I also began a process of theological exploration, seeking to know theological truth. I was confronted with a question in my late twenties that helped me wrestle with the best way to determine what was theologically true. If, like me, you want to know the best way to find the truth about Jesus, then hopefully what I discovered will be able to help you too. In particular, I found myself wrestling to understand the fundamental difference in how Protestants and Roman Catholics determine final truth.
“I found myself wrestling to understand the fundamental difference in how Protestants and Roman Catholics determine final truth.”

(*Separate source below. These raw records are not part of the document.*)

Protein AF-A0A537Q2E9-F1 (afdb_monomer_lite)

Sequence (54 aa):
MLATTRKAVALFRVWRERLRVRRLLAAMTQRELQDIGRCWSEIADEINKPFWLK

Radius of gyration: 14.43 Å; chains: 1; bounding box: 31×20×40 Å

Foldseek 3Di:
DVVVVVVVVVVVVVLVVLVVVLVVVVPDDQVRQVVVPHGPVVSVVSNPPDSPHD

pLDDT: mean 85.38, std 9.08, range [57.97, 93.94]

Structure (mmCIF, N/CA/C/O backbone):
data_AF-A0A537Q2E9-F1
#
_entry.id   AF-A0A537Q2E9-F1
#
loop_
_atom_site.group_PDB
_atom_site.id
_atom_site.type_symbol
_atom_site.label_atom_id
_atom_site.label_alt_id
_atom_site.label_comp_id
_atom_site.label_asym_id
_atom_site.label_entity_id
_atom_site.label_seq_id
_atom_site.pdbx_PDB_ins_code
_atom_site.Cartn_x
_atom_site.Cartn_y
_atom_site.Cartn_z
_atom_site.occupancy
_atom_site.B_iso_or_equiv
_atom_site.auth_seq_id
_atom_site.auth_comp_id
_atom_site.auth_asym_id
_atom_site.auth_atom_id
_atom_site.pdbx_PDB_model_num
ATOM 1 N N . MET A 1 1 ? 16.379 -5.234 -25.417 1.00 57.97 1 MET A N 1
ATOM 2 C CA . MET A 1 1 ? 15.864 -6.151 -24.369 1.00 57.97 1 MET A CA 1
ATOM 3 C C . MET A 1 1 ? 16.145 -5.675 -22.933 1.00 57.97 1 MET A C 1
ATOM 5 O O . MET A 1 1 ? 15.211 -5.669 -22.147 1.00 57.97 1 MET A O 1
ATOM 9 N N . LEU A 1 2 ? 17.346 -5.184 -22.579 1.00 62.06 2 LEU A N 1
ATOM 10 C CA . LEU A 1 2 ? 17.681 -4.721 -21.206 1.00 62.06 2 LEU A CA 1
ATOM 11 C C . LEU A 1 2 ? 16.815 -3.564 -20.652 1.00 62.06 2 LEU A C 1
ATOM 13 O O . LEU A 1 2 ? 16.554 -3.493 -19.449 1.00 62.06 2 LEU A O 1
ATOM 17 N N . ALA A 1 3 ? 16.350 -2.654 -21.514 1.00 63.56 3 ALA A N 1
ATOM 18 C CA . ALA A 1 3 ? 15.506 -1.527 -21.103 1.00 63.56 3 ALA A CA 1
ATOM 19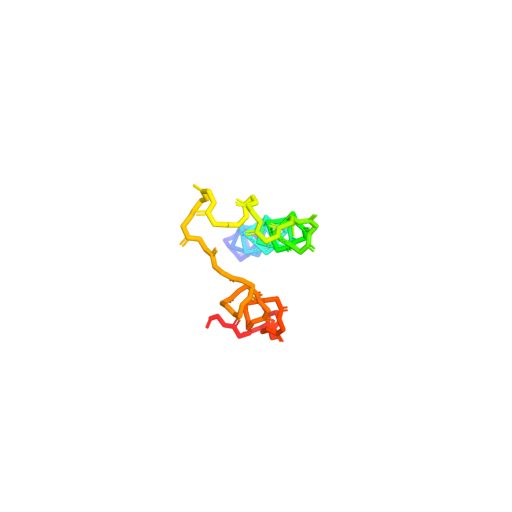 C C . ALA A 1 3 ? 14.131 -1.977 -20.570 1.00 63.56 3 ALA A C 1
ATOM 21 O O . ALA A 1 3 ? 13.597 -1.373 -19.638 1.00 63.56 3 ALA A O 1
ATOM 22 N N . THR A 1 4 ? 13.579 -3.062 -21.121 1.00 77.31 4 THR A N 1
ATOM 23 C CA . THR A 1 4 ? 12.299 -3.643 -20.695 1.00 77.31 4 THR A CA 1
ATOM 24 C C . THR A 1 4 ? 12.425 -4.259 -19.304 1.00 77.31 4 THR A C 1
ATOM 26 O O . THR A 1 4 ? 11.583 -4.013 -18.444 1.00 77.31 4 THR A O 1
ATOM 29 N N . THR A 1 5 ? 13.532 -4.959 -19.038 1.00 84.56 5 THR A N 1
ATOM 30 C CA . THR A 1 5 ? 13.820 -5.566 -17.732 1.00 84.56 5 THR A CA 1
ATOM 31 C C . THR A 1 5 ? 13.944 -4.511 -16.633 1.00 84.56 5 THR A C 1
ATOM 33 O O . THR A 1 5 ? 13.363 -4.664 -15.562 1.00 84.56 5 THR A O 1
ATOM 36 N N . ARG A 1 6 ? 14.628 -3.388 -16.899 1.00 85.81 6 ARG A N 1
ATOM 37 C CA . ARG A 1 6 ? 14.764 -2.292 -15.921 1.00 85.81 6 ARG A CA 1
ATOM 38 C C . ARG A 1 6 ? 13.416 -1.650 -15.583 1.00 85.81 6 ARG A C 1
ATOM 40 O O . ARG A 1 6 ? 13.151 -1.382 -14.413 1.00 85.81 6 ARG A O 1
ATOM 47 N N . LYS A 1 7 ? 12.557 -1.437 -16.587 1.00 86.50 7 LYS A N 1
ATOM 48 C CA . LYS A 1 7 ? 11.197 -0.910 -16.387 1.00 86.50 7 LYS A CA 1
ATOM 49 C C . LYS A 1 7 ? 10.330 -1.878 -15.582 1.00 86.50 7 LYS A C 1
ATOM 51 O O . LYS A 1 7 ? 9.663 -1.443 -14.649 1.00 86.50 7 LYS A O 1
ATOM 56 N N . ALA A 1 8 ? 10.391 -3.174 -15.887 1.00 88.06 8 ALA A N 1
ATOM 57 C CA . ALA A 1 8 ? 9.659 -4.200 -15.148 1.00 88.06 8 ALA A CA 1
ATOM 58 C C . ALA A 1 8 ? 10.095 -4.270 -13.673 1.00 88.06 8 ALA A C 1
ATOM 60 O O . ALA A 1 8 ? 9.252 -4.274 -12.780 1.00 88.06 8 ALA A O 1
ATOM 61 N N . VAL A 1 9 ? 11.405 -4.230 -13.400 1.00 91.50 9 VAL A N 1
ATOM 62 C CA . VAL A 1 9 ? 11.938 -4.212 -12.026 1.00 91.50 9 VAL A CA 1
ATOM 63 C C . VAL A 1 9 ? 11.525 -2.944 -11.277 1.00 91.50 9 VAL A C 1
ATOM 65 O O . VAL A 1 9 ? 11.140 -3.023 -10.112 1.00 91.50 9 VAL A O 1
ATOM 68 N N . ALA A 1 10 ? 11.576 -1.777 -11.925 1.00 89.88 10 ALA A N 1
ATOM 69 C CA . ALA A 1 10 ? 11.134 -0.524 -11.316 1.00 89.88 10 ALA A CA 1
ATOM 70 C C . ALA A 1 10 ? 9.635 -0.559 -10.977 1.00 89.88 10 ALA A C 1
ATOM 72 O O . ALA A 1 10 ? 9.251 -0.203 -9.864 1.00 89.88 10 ALA A O 1
ATOM 73 N N . LEU A 1 11 ? 8.801 -1.057 -11.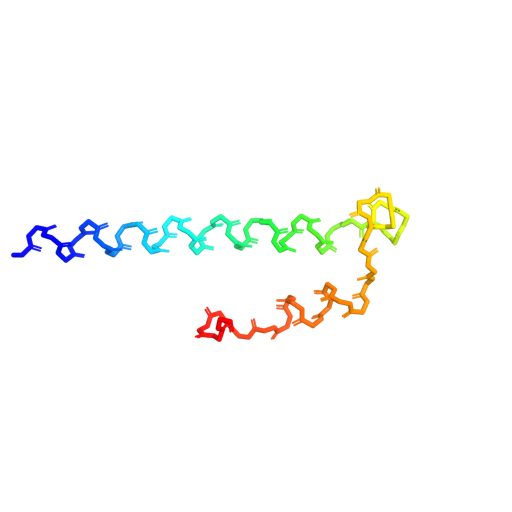896 1.00 88.94 11 LEU A N 1
ATOM 74 C CA . LEU A 1 11 ? 7.365 -1.216 -11.675 1.00 88.94 11 LEU A CA 1
ATOM 75 C C . LEU A 1 11 ? 7.082 -2.176 -10.513 1.00 88.94 11 LEU A C 1
ATOM 77 O O . LEU A 1 11 ? 6.294 -1.851 -9.628 1.00 88.94 11 LEU A O 1
ATOM 81 N N . PHE A 1 12 ? 7.774 -3.316 -10.472 1.00 89.75 12 PHE A N 1
ATOM 82 C CA . PHE A 1 12 ? 7.637 -4.286 -9.390 1.00 89.75 12 PHE A CA 1
ATOM 83 C C . PHE A 1 12 ? 8.058 -3.709 -8.032 1.00 89.75 12 PHE A C 1
ATOM 85 O O . PHE A 1 12 ? 7.383 -3.934 -7.029 1.00 89.75 12 PHE A O 1
ATOM 92 N N . ARG A 1 13 ? 9.138 -2.916 -7.985 1.00 91.62 13 ARG A N 1
ATOM 93 C CA . ARG A 1 13 ? 9.561 -2.217 -6.759 1.00 91.62 13 ARG A CA 1
ATOM 94 C C . ARG A 1 13 ? 8.498 -1.239 -6.269 1.00 91.62 13 ARG A C 1
ATOM 96 O O . ARG A 1 13 ? 8.153 -1.279 -5.093 1.00 91.62 13 ARG A O 1
ATOM 103 N N . VAL A 1 14 ? 7.952 -0.411 -7.162 1.00 91.00 14 VAL A N 1
ATOM 104 C CA . VAL A 1 14 ? 6.869 0.527 -6.822 1.00 91.00 14 VAL A CA 1
ATOM 105 C C . VAL A 1 14 ? 5.639 -0.224 -6.317 1.00 91.00 14 VAL A C 1
ATOM 107 O O . VAL A 1 14 ? 5.037 0.176 -5.324 1.00 91.00 14 VAL A O 1
ATOM 110 N N . TRP A 1 15 ? 5.281 -1.330 -6.965 1.00 87.56 15 TRP A N 1
ATOM 111 C CA . TRP A 1 15 ? 4.154 -2.160 -6.553 1.00 87.56 15 TRP A CA 1
ATOM 112 C C . TRP A 1 15 ? 4.356 -2.765 -5.159 1.00 87.56 15 TRP A C 1
ATOM 114 O O . TRP A 1 15 ? 3.476 -2.657 -4.305 1.00 87.56 15 TRP A O 1
ATOM 124 N N . ARG A 1 16 ? 5.541 -3.331 -4.896 1.00 91.00 16 ARG A N 1
ATOM 125 C CA . ARG A 1 16 ? 5.898 -3.887 -3.586 1.00 91.00 16 ARG A CA 1
ATOM 126 C C . ARG A 1 16 ? 5.835 -2.827 -2.486 1.00 91.00 16 ARG A C 1
ATOM 128 O O . ARG A 1 16 ? 5.324 -3.116 -1.406 1.00 91.00 16 ARG A O 1
ATOM 135 N N . GLU A 1 17 ? 6.322 -1.619 -2.760 1.00 91.88 17 GLU A N 1
ATOM 136 C CA . GLU A 1 17 ? 6.289 -0.521 -1.791 1.00 91.88 17 GLU A CA 1
ATOM 137 C C . GLU A 1 17 ? 4.853 -0.083 -1.490 1.00 91.88 17 GLU A C 1
ATOM 139 O O . GLU A 1 17 ? 4.455 -0.002 -0.331 1.00 91.88 17 GLU A O 1
ATOM 144 N N . ARG A 1 18 ? 4.022 0.088 -2.524 1.00 89.81 18 ARG A N 1
ATOM 145 C CA . ARG A 1 18 ? 2.602 0.435 -2.355 1.00 89.81 18 ARG A CA 1
ATOM 146 C C . ARG A 1 18 ? 1.839 -0.614 -1.557 1.00 89.81 18 ARG A C 1
ATOM 148 O O . ARG A 1 18 ? 1.053 -0.256 -0.685 1.00 89.81 18 ARG A O 1
ATOM 155 N N . LEU A 1 19 ? 2.083 -1.900 -1.814 1.00 88.75 19 LEU A N 1
ATOM 156 C CA . LEU A 1 19 ? 1.481 -2.976 -1.027 1.00 88.75 19 LEU A CA 1
ATOM 157 C C . LEU A 1 19 ? 1.902 -2.927 0.440 1.00 88.75 19 LEU A C 1
ATOM 159 O O . LEU A 1 19 ? 1.071 -3.144 1.320 1.00 88.75 19 LEU A O 1
ATOM 163 N N . ARG A 1 20 ? 3.179 -2.641 0.715 1.00 91.38 20 ARG A N 1
ATOM 164 C CA . ARG A 1 20 ? 3.669 -2.487 2.086 1.00 91.38 20 ARG A CA 1
ATOM 165 C C . ARG A 1 20 ? 2.964 -1.329 2.789 1.00 91.38 20 ARG A C 1
ATOM 167 O O . ARG A 1 20 ? 2.464 -1.524 3.890 1.00 91.38 20 ARG A O 1
ATOM 174 N N . VAL A 1 21 ? 2.875 -0.170 2.139 1.00 90.50 21 VAL A N 1
ATOM 175 C CA . VAL A 1 21 ? 2.193 1.013 2.681 1.00 90.50 21 VAL A CA 1
ATOM 176 C C . VAL A 1 21 ? 0.717 0.723 2.950 1.00 90.50 21 VAL A C 1
ATOM 178 O O . VAL A 1 21 ? 0.246 0.987 4.049 1.00 90.50 21 VAL A O 1
ATOM 181 N N . ARG A 1 22 ? -0.003 0.096 2.009 1.00 89.31 22 ARG A N 1
ATOM 182 C CA . ARG A 1 22 ? -1.414 -0.285 2.210 1.00 89.31 22 ARG A CA 1
ATOM 183 C C . ARG A 1 22 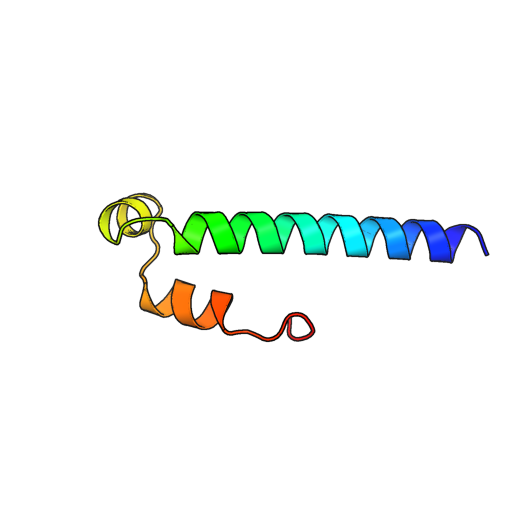? -1.603 -1.219 3.406 1.00 89.31 22 ARG A C 1
ATOM 185 O O . ARG A 1 22 ? -2.552 -1.042 4.156 1.00 89.31 22 ARG A O 1
ATOM 192 N N . ARG A 1 23 ? -0.693 -2.177 3.619 1.00 90.00 23 ARG A N 1
ATOM 193 C CA . ARG A 1 23 ? -0.730 -3.064 4.797 1.00 90.00 23 ARG A CA 1
ATOM 194 C C . ARG A 1 23 ? -0.482 -2.320 6.106 1.00 90.00 23 ARG A C 1
ATOM 196 O O . ARG A 1 23 ? -1.130 -2.636 7.092 1.00 90.00 23 ARG A O 1
ATOM 203 N N . LEU A 1 24 ? 0.439 -1.355 6.112 1.00 92.00 24 LEU A N 1
ATOM 204 C CA . LEU A 1 24 ? 0.694 -0.520 7.289 1.00 92.00 24 LEU A CA 1
ATOM 205 C C . LEU A 1 24 ? -0.531 0.332 7.625 1.00 92.00 24 LEU A C 1
ATOM 207 O O . LEU A 1 24 ? -0.979 0.320 8.762 1.00 92.00 24 LEU A O 1
ATOM 211 N N . LEU A 1 25 ? -1.119 0.985 6.621 1.00 90.88 25 LEU A N 1
ATOM 212 C CA . LEU A 1 25 ? -2.336 1.780 6.784 1.00 90.88 25 LEU A CA 1
ATOM 213 C C . LEU A 1 25 ? -3.524 0.931 7.255 1.00 90.88 25 LEU A C 1
ATOM 215 O O . LEU A 1 25 ? -4.284 1.374 8.104 1.00 90.88 25 LEU A O 1
ATOM 219 N N . ALA A 1 26 ? -3.655 -0.302 6.756 1.00 89.19 26 ALA A N 1
ATOM 220 C CA . ALA A 1 26 ? -4.699 -1.230 7.190 1.00 89.19 26 ALA A CA 1
ATOM 221 C C . ALA A 1 26 ? -4.559 -1.670 8.657 1.00 89.19 26 ALA A C 1
ATOM 223 O O . ALA A 1 26 ? -5.545 -2.060 9.275 1.00 89.19 26 ALA A O 1
ATOM 224 N N . ALA A 1 27 ? -3.335 -1.652 9.190 1.00 92.00 27 ALA A N 1
ATOM 225 C CA . ALA A 1 27 ? -3.043 -2.016 10.572 1.00 92.00 27 ALA A CA 1
ATOM 226 C C . ALA A 1 27 ? -3.142 -0.827 11.544 1.00 92.00 27 ALA A C 1
ATOM 228 O O . ALA A 1 27 ? -3.125 -1.046 12.753 1.00 92.00 27 ALA A O 1
ATOM 229 N N . MET A 1 28 ? -3.234 0.409 11.038 1.00 92.88 28 MET A N 1
ATOM 230 C CA . MET A 1 28 ? -3.355 1.610 11.863 1.00 92.88 28 MET A CA 1
ATOM 231 C C . MET A 1 28 ? -4.758 1.746 12.459 1.00 92.88 28 MET A C 1
ATOM 233 O O . MET A 1 28 ? -5.783 1.463 11.833 1.00 92.88 28 MET A O 1
ATOM 237 N N . THR A 1 29 ? -4.800 2.243 13.688 1.00 91.00 29 THR A N 1
ATOM 238 C CA . THR A 1 29 ? -6.025 2.673 14.353 1.00 91.00 29 THR A CA 1
ATOM 239 C C . THR A 1 29 ? -6.561 3.962 13.729 1.00 91.00 29 THR A C 1
ATOM 241 O O . THR A 1 29 ? -5.832 4.741 13.116 1.00 91.00 29 THR A O 1
ATOM 244 N N . GLN A 1 30 ? -7.849 4.243 13.940 1.00 89.25 30 GLN A N 1
ATOM 245 C CA . GLN A 1 30 ? -8.469 5.482 13.456 1.00 89.25 30 GLN A CA 1
ATOM 246 C C . GLN A 1 30 ? -7.749 6.742 13.964 1.00 89.25 30 GLN A C 1
ATOM 248 O O . GLN A 1 30 ? -7.663 7.727 13.239 1.00 89.25 30 GLN A O 1
ATOM 253 N N . ARG A 1 31 ? -7.217 6.711 15.192 1.00 90.94 31 ARG A N 1
ATOM 254 C CA . ARG A 1 31 ? -6.477 7.836 15.771 1.00 90.94 31 ARG A CA 1
ATOM 255 C C . ARG A 1 31 ? -5.148 8.063 15.055 1.00 90.94 31 ARG A C 1
ATOM 257 O O . ARG A 1 31 ? -4.871 9.181 14.651 1.00 90.94 31 ARG A O 1
ATOM 264 N N . GLU A 1 32 ? -4.379 7.000 14.832 1.00 93.81 32 GLU A N 1
ATOM 265 C CA . GLU A 1 32 ? -3.112 7.085 14.096 1.00 93.81 32 GLU A CA 1
ATOM 266 C C . GLU A 1 32 ? -3.319 7.573 12.656 1.00 93.81 32 GLU A C 1
ATOM 268 O O . GLU A 1 32 ? -2.504 8.332 12.138 1.00 93.81 32 GLU A O 1
ATOM 273 N N . LEU A 1 33 ? -4.429 7.180 12.019 1.00 92.31 33 LEU A N 1
ATOM 274 C CA . LEU A 1 33 ? -4.819 7.712 10.713 1.00 92.31 33 LEU A CA 1
ATOM 275 C C . LEU A 1 33 ? -5.147 9.211 10.788 1.00 92.31 33 LEU A C 1
ATOM 277 O O . LEU A 1 33 ? -4.680 9.978 9.947 1.00 92.31 33 LEU A O 1
ATOM 281 N N . GLN A 1 34 ? -5.895 9.649 11.803 1.00 91.75 34 GLN A N 1
ATOM 282 C CA . GLN A 1 34 ? -6.221 11.066 12.002 1.00 91.75 34 GLN A CA 1
ATOM 283 C C . GLN A 1 34 ? -4.979 11.921 12.273 1.00 91.75 34 GLN A C 1
ATOM 285 O O . GLN A 1 34 ? -4.894 13.032 11.753 1.00 91.75 34 GLN A O 1
ATOM 290 N N . ASP A 1 35 ? -4.000 11.394 13.010 1.00 93.94 35 ASP A N 1
ATOM 291 C CA . ASP A 1 35 ? -2.743 12.086 13.310 1.00 93.94 35 ASP A CA 1
ATOM 292 C C . ASP A 1 35 ? -1.930 12.387 12.033 1.00 93.94 35 ASP A C 1
ATOM 294 O O . ASP A 1 35 ? -1.236 13.400 11.960 1.00 93.94 35 ASP A O 1
ATOM 298 N N . ILE A 1 36 ? -2.058 11.554 10.990 1.00 92.25 36 ILE A N 1
ATOM 299 C CA . ILE A 1 36 ? -1.464 11.791 9.659 1.00 92.25 36 ILE A CA 1
ATOM 300 C C . ILE A 1 36 ? -2.430 12.475 8.673 1.00 92.25 36 ILE A C 1
ATOM 302 O O . ILE A 1 36 ? -2.140 12.554 7.476 1.00 92.25 36 ILE A O 1
ATOM 306 N N . GLY A 1 37 ? -3.579 12.959 9.156 1.00 91.56 37 GLY A N 1
ATOM 307 C CA . GLY A 1 37 ? -4.582 13.666 8.357 1.00 91.56 37 GLY A CA 1
ATOM 308 C C . GLY A 1 37 ? -5.375 12.772 7.401 1.00 91.56 37 GLY A C 1
ATOM 309 O O . GLY A 1 37 ? -5.788 13.236 6.341 1.00 91.56 37 GLY A O 1
ATOM 310 N N . ARG A 1 38 ? -5.558 11.490 7.733 1.00 89.31 38 ARG A N 1
ATOM 311 C CA . ARG A 1 38 ? -6.326 10.511 6.950 1.00 89.31 38 ARG A CA 1
ATOM 312 C C . ARG A 1 38 ? -7.513 9.976 7.739 1.00 89.31 38 ARG A C 1
ATOM 314 O O . ARG A 1 38 ? -7.511 9.949 8.966 1.00 89.31 38 ARG A O 1
ATOM 321 N N . CYS A 1 39 ? -8.525 9.494 7.028 1.00 87.94 39 CYS A N 1
ATOM 322 C CA . CYS A 1 39 ? -9.661 8.806 7.635 1.00 87.94 39 CYS A CA 1
ATOM 323 C C . CYS A 1 39 ? -9.819 7.384 7.081 1.00 87.94 39 CYS A C 1
ATOM 325 O O . CYS A 1 39 ? -9.411 7.091 5.956 1.00 87.94 39 CYS A O 1
ATOM 327 N N . TRP A 1 40 ? -10.437 6.489 7.861 1.00 86.00 40 TRP A N 1
ATOM 328 C CA . TRP A 1 40 ? -10.659 5.108 7.420 1.00 86.00 40 TRP A CA 1
ATOM 329 C C . TRP A 1 40 ? -11.437 5.009 6.104 1.00 86.00 40 TRP A C 1
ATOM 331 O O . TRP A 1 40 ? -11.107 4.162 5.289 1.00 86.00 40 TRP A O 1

At that time, I was running my family’s trucking company and, on the side, I was working on a master’s in the philosophy of religion at the University of Calgary (Canada). My major professor, Dr. Hugo Meynell (he has since passed away), was a devout Roman Catholic and we had some very interesting and candid conversations both inside and outside the classroom about the ultimate standard for the truths about Jesus.
Dr. Meynell’s expertise was in how we know what was true (the field of epistemology).
We often focused on how we know what is true about Jesus’ teachings.
When it comes to how we know what is spiritually true, here are some of the practical questions that come up:
- Are the 66 books of the Bibles the best and final source of knowledge about God and Jesus?
- Can we rely on the Orthodox Tradition?
- Are there reasons to trust the Book of Mormon?
- Is the Koran a reliable source of information about biblical figures?
- Can we rely on Roman Catholic Tradition?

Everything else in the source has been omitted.